::: Information :::
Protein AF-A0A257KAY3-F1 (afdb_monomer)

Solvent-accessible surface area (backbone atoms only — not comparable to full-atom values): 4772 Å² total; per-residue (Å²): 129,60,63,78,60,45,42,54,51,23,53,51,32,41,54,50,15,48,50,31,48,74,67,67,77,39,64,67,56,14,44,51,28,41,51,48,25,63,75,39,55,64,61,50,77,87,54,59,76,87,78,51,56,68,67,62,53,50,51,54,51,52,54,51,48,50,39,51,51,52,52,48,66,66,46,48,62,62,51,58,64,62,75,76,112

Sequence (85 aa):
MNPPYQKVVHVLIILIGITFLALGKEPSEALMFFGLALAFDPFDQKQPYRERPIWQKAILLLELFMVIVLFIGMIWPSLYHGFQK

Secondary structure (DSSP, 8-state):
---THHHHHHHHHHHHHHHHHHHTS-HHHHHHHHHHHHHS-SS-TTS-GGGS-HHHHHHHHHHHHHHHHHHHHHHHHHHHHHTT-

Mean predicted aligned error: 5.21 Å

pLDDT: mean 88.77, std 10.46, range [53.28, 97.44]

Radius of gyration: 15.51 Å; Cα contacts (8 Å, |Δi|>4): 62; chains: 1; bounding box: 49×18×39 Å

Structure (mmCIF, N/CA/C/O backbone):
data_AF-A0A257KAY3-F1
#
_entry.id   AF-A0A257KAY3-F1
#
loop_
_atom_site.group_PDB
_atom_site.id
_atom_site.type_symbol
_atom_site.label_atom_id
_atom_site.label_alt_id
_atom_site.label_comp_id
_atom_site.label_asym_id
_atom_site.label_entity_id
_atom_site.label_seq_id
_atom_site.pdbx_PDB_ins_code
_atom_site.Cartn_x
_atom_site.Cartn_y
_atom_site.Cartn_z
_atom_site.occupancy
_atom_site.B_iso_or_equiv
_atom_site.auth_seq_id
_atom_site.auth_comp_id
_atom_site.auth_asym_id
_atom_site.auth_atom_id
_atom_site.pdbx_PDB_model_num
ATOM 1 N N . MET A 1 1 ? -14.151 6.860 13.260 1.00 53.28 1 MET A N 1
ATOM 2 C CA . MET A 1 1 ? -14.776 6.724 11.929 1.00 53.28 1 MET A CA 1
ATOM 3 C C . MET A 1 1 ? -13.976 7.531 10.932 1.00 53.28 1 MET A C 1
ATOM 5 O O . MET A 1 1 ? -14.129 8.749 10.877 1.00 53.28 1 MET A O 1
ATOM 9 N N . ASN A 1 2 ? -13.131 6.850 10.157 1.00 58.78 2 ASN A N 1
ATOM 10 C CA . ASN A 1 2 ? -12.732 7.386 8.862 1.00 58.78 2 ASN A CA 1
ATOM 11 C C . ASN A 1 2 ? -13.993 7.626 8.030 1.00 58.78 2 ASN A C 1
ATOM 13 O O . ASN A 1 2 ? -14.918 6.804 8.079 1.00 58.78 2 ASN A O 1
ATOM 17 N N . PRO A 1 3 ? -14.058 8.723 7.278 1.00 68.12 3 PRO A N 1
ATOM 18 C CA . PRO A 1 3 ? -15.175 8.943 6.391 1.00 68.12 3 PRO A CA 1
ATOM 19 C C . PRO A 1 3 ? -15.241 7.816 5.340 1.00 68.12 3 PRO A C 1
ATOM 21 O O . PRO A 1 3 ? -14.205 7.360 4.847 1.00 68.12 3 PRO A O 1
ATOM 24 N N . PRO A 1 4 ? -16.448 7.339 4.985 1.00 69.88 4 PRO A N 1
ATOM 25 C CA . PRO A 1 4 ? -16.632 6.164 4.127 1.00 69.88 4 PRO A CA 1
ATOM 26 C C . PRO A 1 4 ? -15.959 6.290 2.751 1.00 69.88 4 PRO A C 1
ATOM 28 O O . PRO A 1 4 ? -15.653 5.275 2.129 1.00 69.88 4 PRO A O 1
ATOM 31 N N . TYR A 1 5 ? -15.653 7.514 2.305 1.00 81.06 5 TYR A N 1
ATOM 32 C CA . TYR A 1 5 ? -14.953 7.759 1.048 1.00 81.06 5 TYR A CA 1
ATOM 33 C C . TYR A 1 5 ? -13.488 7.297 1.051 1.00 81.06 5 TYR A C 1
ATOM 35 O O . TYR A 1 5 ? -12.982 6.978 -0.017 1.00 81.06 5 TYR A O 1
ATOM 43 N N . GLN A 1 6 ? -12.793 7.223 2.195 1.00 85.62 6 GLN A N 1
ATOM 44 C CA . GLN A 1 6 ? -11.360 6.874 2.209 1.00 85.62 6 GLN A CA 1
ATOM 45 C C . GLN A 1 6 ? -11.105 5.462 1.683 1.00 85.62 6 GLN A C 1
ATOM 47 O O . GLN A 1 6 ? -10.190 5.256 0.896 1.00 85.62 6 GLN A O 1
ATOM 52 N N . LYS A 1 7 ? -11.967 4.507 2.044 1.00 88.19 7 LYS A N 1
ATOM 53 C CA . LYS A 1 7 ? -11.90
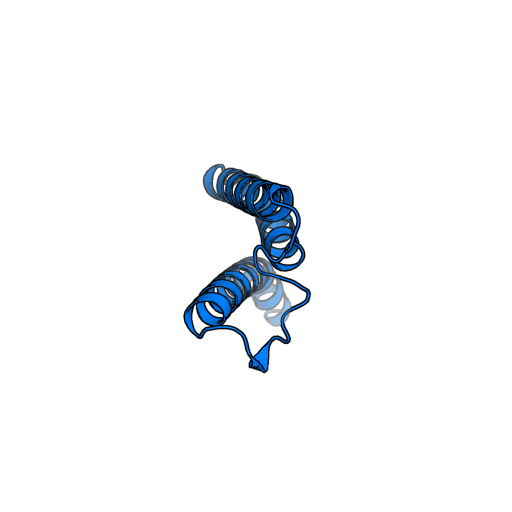0 3.134 1.525 1.00 88.19 7 LYS A CA 1
ATOM 54 C C . LYS A 1 7 ? -12.139 3.086 0.020 1.00 88.19 7 LYS A C 1
ATOM 56 O O . LYS A 1 7 ? -11.456 2.357 -0.686 1.00 88.19 7 LYS A O 1
ATOM 61 N N . VAL A 1 8 ? -13.098 3.876 -0.463 1.00 90.88 8 VAL A N 1
ATOM 62 C CA . VAL A 1 8 ? -13.417 3.967 -1.894 1.00 90.88 8 VAL A CA 1
ATOM 63 C C . VAL A 1 8 ? -12.234 4.554 -2.659 1.00 90.88 8 VAL A C 1
ATOM 65 O O . VAL A 1 8 ? -11.806 3.976 -3.651 1.00 90.88 8 VAL A O 1
ATOM 68 N N . VAL A 1 9 ? -11.666 5.655 -
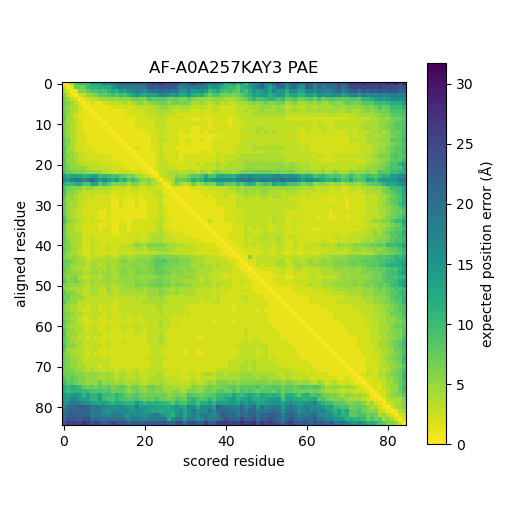2.166 1.00 92.56 9 VAL A N 1
ATOM 69 C CA . VAL A 1 9 ? -10.484 6.300 -2.750 1.00 92.56 9 VAL A CA 1
ATOM 70 C C . VAL A 1 9 ? -9.300 5.338 -2.774 1.00 92.56 9 VAL A C 1
ATOM 72 O O . VAL A 1 9 ? -8.677 5.180 -3.816 1.00 92.56 9 VAL A O 1
ATOM 75 N N . HIS A 1 10 ? -9.039 4.640 -1.672 1.00 93.94 10 HIS A N 1
ATOM 76 C CA . HIS A 1 10 ? -7.968 3.656 -1.586 1.00 93.94 10 HIS A CA 1
ATOM 77 C C . HIS A 1 10 ? -8.120 2.539 -2.635 1.00 93.94 10 HIS A C 1
ATOM 79 O O . HIS A 1 10 ? -7.188 2.268 -3.390 1.00 93.94 10 HIS A O 1
ATOM 85 N N . VAL A 1 11 ? -9.316 1.950 -2.761 1.00 94.00 11 VAL A N 1
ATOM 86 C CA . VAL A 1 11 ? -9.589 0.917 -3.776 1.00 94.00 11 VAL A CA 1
:::
**Problem:** Please reproduce the data above word for word, skipping all images.

**Solution:**
Protein AF-A0A257KAY3-F1 (afdb_monomer)

Solvent-accessible surface area (backbone atoms only — not comparable to full-atom values): 4772 Å² total; per-residue (Å²): 129,60,63,78,60,45,42,54,51,23,53,51,32,41,54,50,15,48,50,31,48,74,67,67,77,39,64,67,56,14,44,51,28,41,51,48,25,63,75,39,55,64,61,50,77,87,54,59,76,87,78,51,56,68,67,62,53,50,51,54,51,52,54,51,48,50,39,51,51,52,52,48,66,66,46,48,62,62,51,58,64,62,75,76,112

Sequence (85 aa):
MNPPYQKVVHVLIILIGITFLALGKEPSEALMFFGLALAFDPFDQKQPYRERPIWQKAILLLELFMVIVLFIGMIWPSLYHGFQK

Secondary structure (DSSP, 8-state):
---THHHHHHHHHHHHHHHHHHHTS-HHHHHHHHHHHHHS-SS-TTS-GGGS-HHHHHHHHHHHHHHHHHHHHHHHHHHHHHTT-

Mean predicted aligned error: 5.21 Å

pLDDT: mean 88.77, std 10.46, range [53.28, 97.44]

Radius of gyration: 15.51 Å; Cα contacts (8 Å, |Δi|>4): 62; chains: 1; bounding box: 49×18×39 Å

Structure (mmCIF, N/CA/C/O backbone):
data_AF-A0A257KAY3-F1
#
_entry.id   AF-A0A257KAY3-F1
#
loop_
_atom_site.group_PDB
_atom_site.id
_atom_site.type_symbol
_atom_site.label_atom_id
_atom_site.label_alt_id
_atom_site.label_comp_id
_atom_site.label_asym_id
_atom_site.label_entity_id
_atom_site.label_seq_id
_atom_site.pdbx_PDB_ins_code
_atom_site.Cartn_x
_atom_site.Cartn_y
_atom_site.Cartn_z
_atom_site.occupancy
_atom_site.B_iso_or_equiv
_atom_site.auth_seq_id
_atom_site.auth_comp_id
_atom_site.auth_asym_id
_atom_site.auth_atom_id
_atom_site.pdbx_PDB_model_num
ATOM 1 N N . MET A 1 1 ? -14.151 6.860 13.260 1.00 53.28 1 MET A N 1
ATOM 2 C CA . MET A 1 1 ? -14.776 6.724 11.929 1.00 53.28 1 MET A CA 1
ATOM 3 C C . MET A 1 1 ? -13.976 7.531 10.932 1.00 53.28 1 MET A C 1
ATOM 5 O O . MET A 1 1 ? -14.129 8.749 10.877 1.00 53.28 1 MET A O 1
ATOM 9 N N . ASN A 1 2 ? -13.131 6.850 10.157 1.00 58.78 2 ASN A N 1
ATOM 10 C CA . ASN A 1 2 ? -12.732 7.386 8.862 1.00 58.78 2 ASN A CA 1
ATOM 11 C C . ASN A 1 2 ? -13.993 7.626 8.030 1.00 58.78 2 ASN A C 1
ATOM 13 O O . ASN A 1 2 ? -14.918 6.804 8.079 1.00 58.78 2 ASN A O 1
ATOM 17 N N . PRO A 1 3 ? -14.058 8.723 7.278 1.00 68.12 3 PRO A N 1
ATOM 18 C CA . PRO A 1 3 ? -15.175 8.943 6.391 1.00 68.12 3 PRO A CA 1
ATOM 19 C C . PRO A 1 3 ? -15.241 7.816 5.340 1.00 68.12 3 PRO A C 1
ATOM 21 O O . PRO A 1 3 ? -14.205 7.360 4.847 1.00 68.12 3 PRO A O 1
ATOM 24 N N . PRO A 1 4 ? -16.448 7.339 4.985 1.00 69.88 4 PRO A N 1
ATOM 25 C CA . PRO A 1 4 ? -16.632 6.164 4.127 1.00 69.88 4 PRO A CA 1
ATOM 26 C C . PRO A 1 4 ? -15.959 6.290 2.751 1.00 69.88 4 PRO A C 1
ATOM 28 O O . PRO A 1 4 ? -15.653 5.275 2.129 1.00 69.88 4 PRO A O 1
ATOM 31 N N . TYR A 1 5 ? -15.653 7.514 2.305 1.00 81.06 5 TYR A N 1
ATOM 32 C CA . TYR A 1 5 ? -14.953 7.759 1.048 1.00 81.06 5 TYR A CA 1
ATOM 33 C C . TYR A 1 5 ? -13.488 7.297 1.051 1.00 81.06 5 TYR A C 1
ATOM 35 O O . TYR A 1 5 ? -12.982 6.978 -0.017 1.00 81.06 5 TYR A O 1
ATOM 43 N N . GLN A 1 6 ? -12.793 7.223 2.195 1.00 85.62 6 GLN A N 1
ATOM 44 C CA . GLN A 1 6 ? -11.360 6.874 2.209 1.00 85.62 6 GLN A CA 1
ATOM 45 C C . GLN A 1 6 ? -11.105 5.462 1.683 1.00 85.62 6 GLN A C 1
ATOM 47 O O . GLN A 1 6 ? -10.190 5.256 0.896 1.00 85.62 6 GLN A O 1
ATOM 52 N N . LYS A 1 7 ? -11.967 4.507 2.044 1.00 88.19 7 LYS A N 1
ATOM 53 C CA . LYS A 1 7 ? -11.90
0 3.134 1.525 1.00 88.19 7 LYS A CA 1
ATOM 54 C C . LYS A 1 7 ? -12.139 3.086 0.020 1.00 88.19 7 LYS A C 1
ATOM 56 O O . LYS A 1 7 ? -11.456 2.357 -0.686 1.00 88.19 7 LYS A O 1
ATOM 61 N N . VAL A 1 8 ? -13.098 3.876 -0.463 1.00 90.88 8 VAL A N 1
ATOM 62 C CA . VAL A 1 8 ? -13.417 3.967 -1.894 1.00 90.88 8 VAL A CA 1
ATOM 63 C C . VAL A 1 8 ? -12.234 4.554 -2.659 1.00 90.88 8 VAL A C 1
ATOM 65 O O . VAL A 1 8 ? -11.806 3.976 -3.651 1.00 90.88 8 VAL A O 1
ATOM 68 N N . VAL A 1 9 ? -11.666 5.655 -
2.166 1.00 92.56 9 VAL A N 1
ATOM 69 C CA . VAL A 1 9 ? -10.484 6.300 -2.750 1.00 92.56 9 VAL A CA 1
ATOM 70 C C . VAL A 1 9 ? -9.300 5.338 -2.774 1.00 92.56 9 VAL A C 1
ATOM 72 O O . VAL A 1 9 ? -8.677 5.180 -3.816 1.00 92.56 9 VAL A O 1
ATOM 75 N N . HIS A 1 10 ? -9.039 4.640 -1.672 1.00 93.94 10 HIS A N 1
ATOM 76 C CA . HIS A 1 10 ? -7.968 3.656 -1.586 1.00 93.94 10 HIS A CA 1
ATOM 77 C C . HIS A 1 10 ? -8.120 2.539 -2.635 1.00 93.94 10 HIS A C 1
ATOM 79 O O . HIS A 1 10 ? -7.188 2.268 -3.390 1.00 93.94 10 HIS A O 1
ATOM 85 N N . VAL A 1 11 ? -9.316 1.950 -2.761 1.00 94.00 11 VAL A N 1
ATOM 86 C CA . VAL A 1 11 ? -9.589 0.917 -3.776 1.00 94.00 11 VAL A CA 1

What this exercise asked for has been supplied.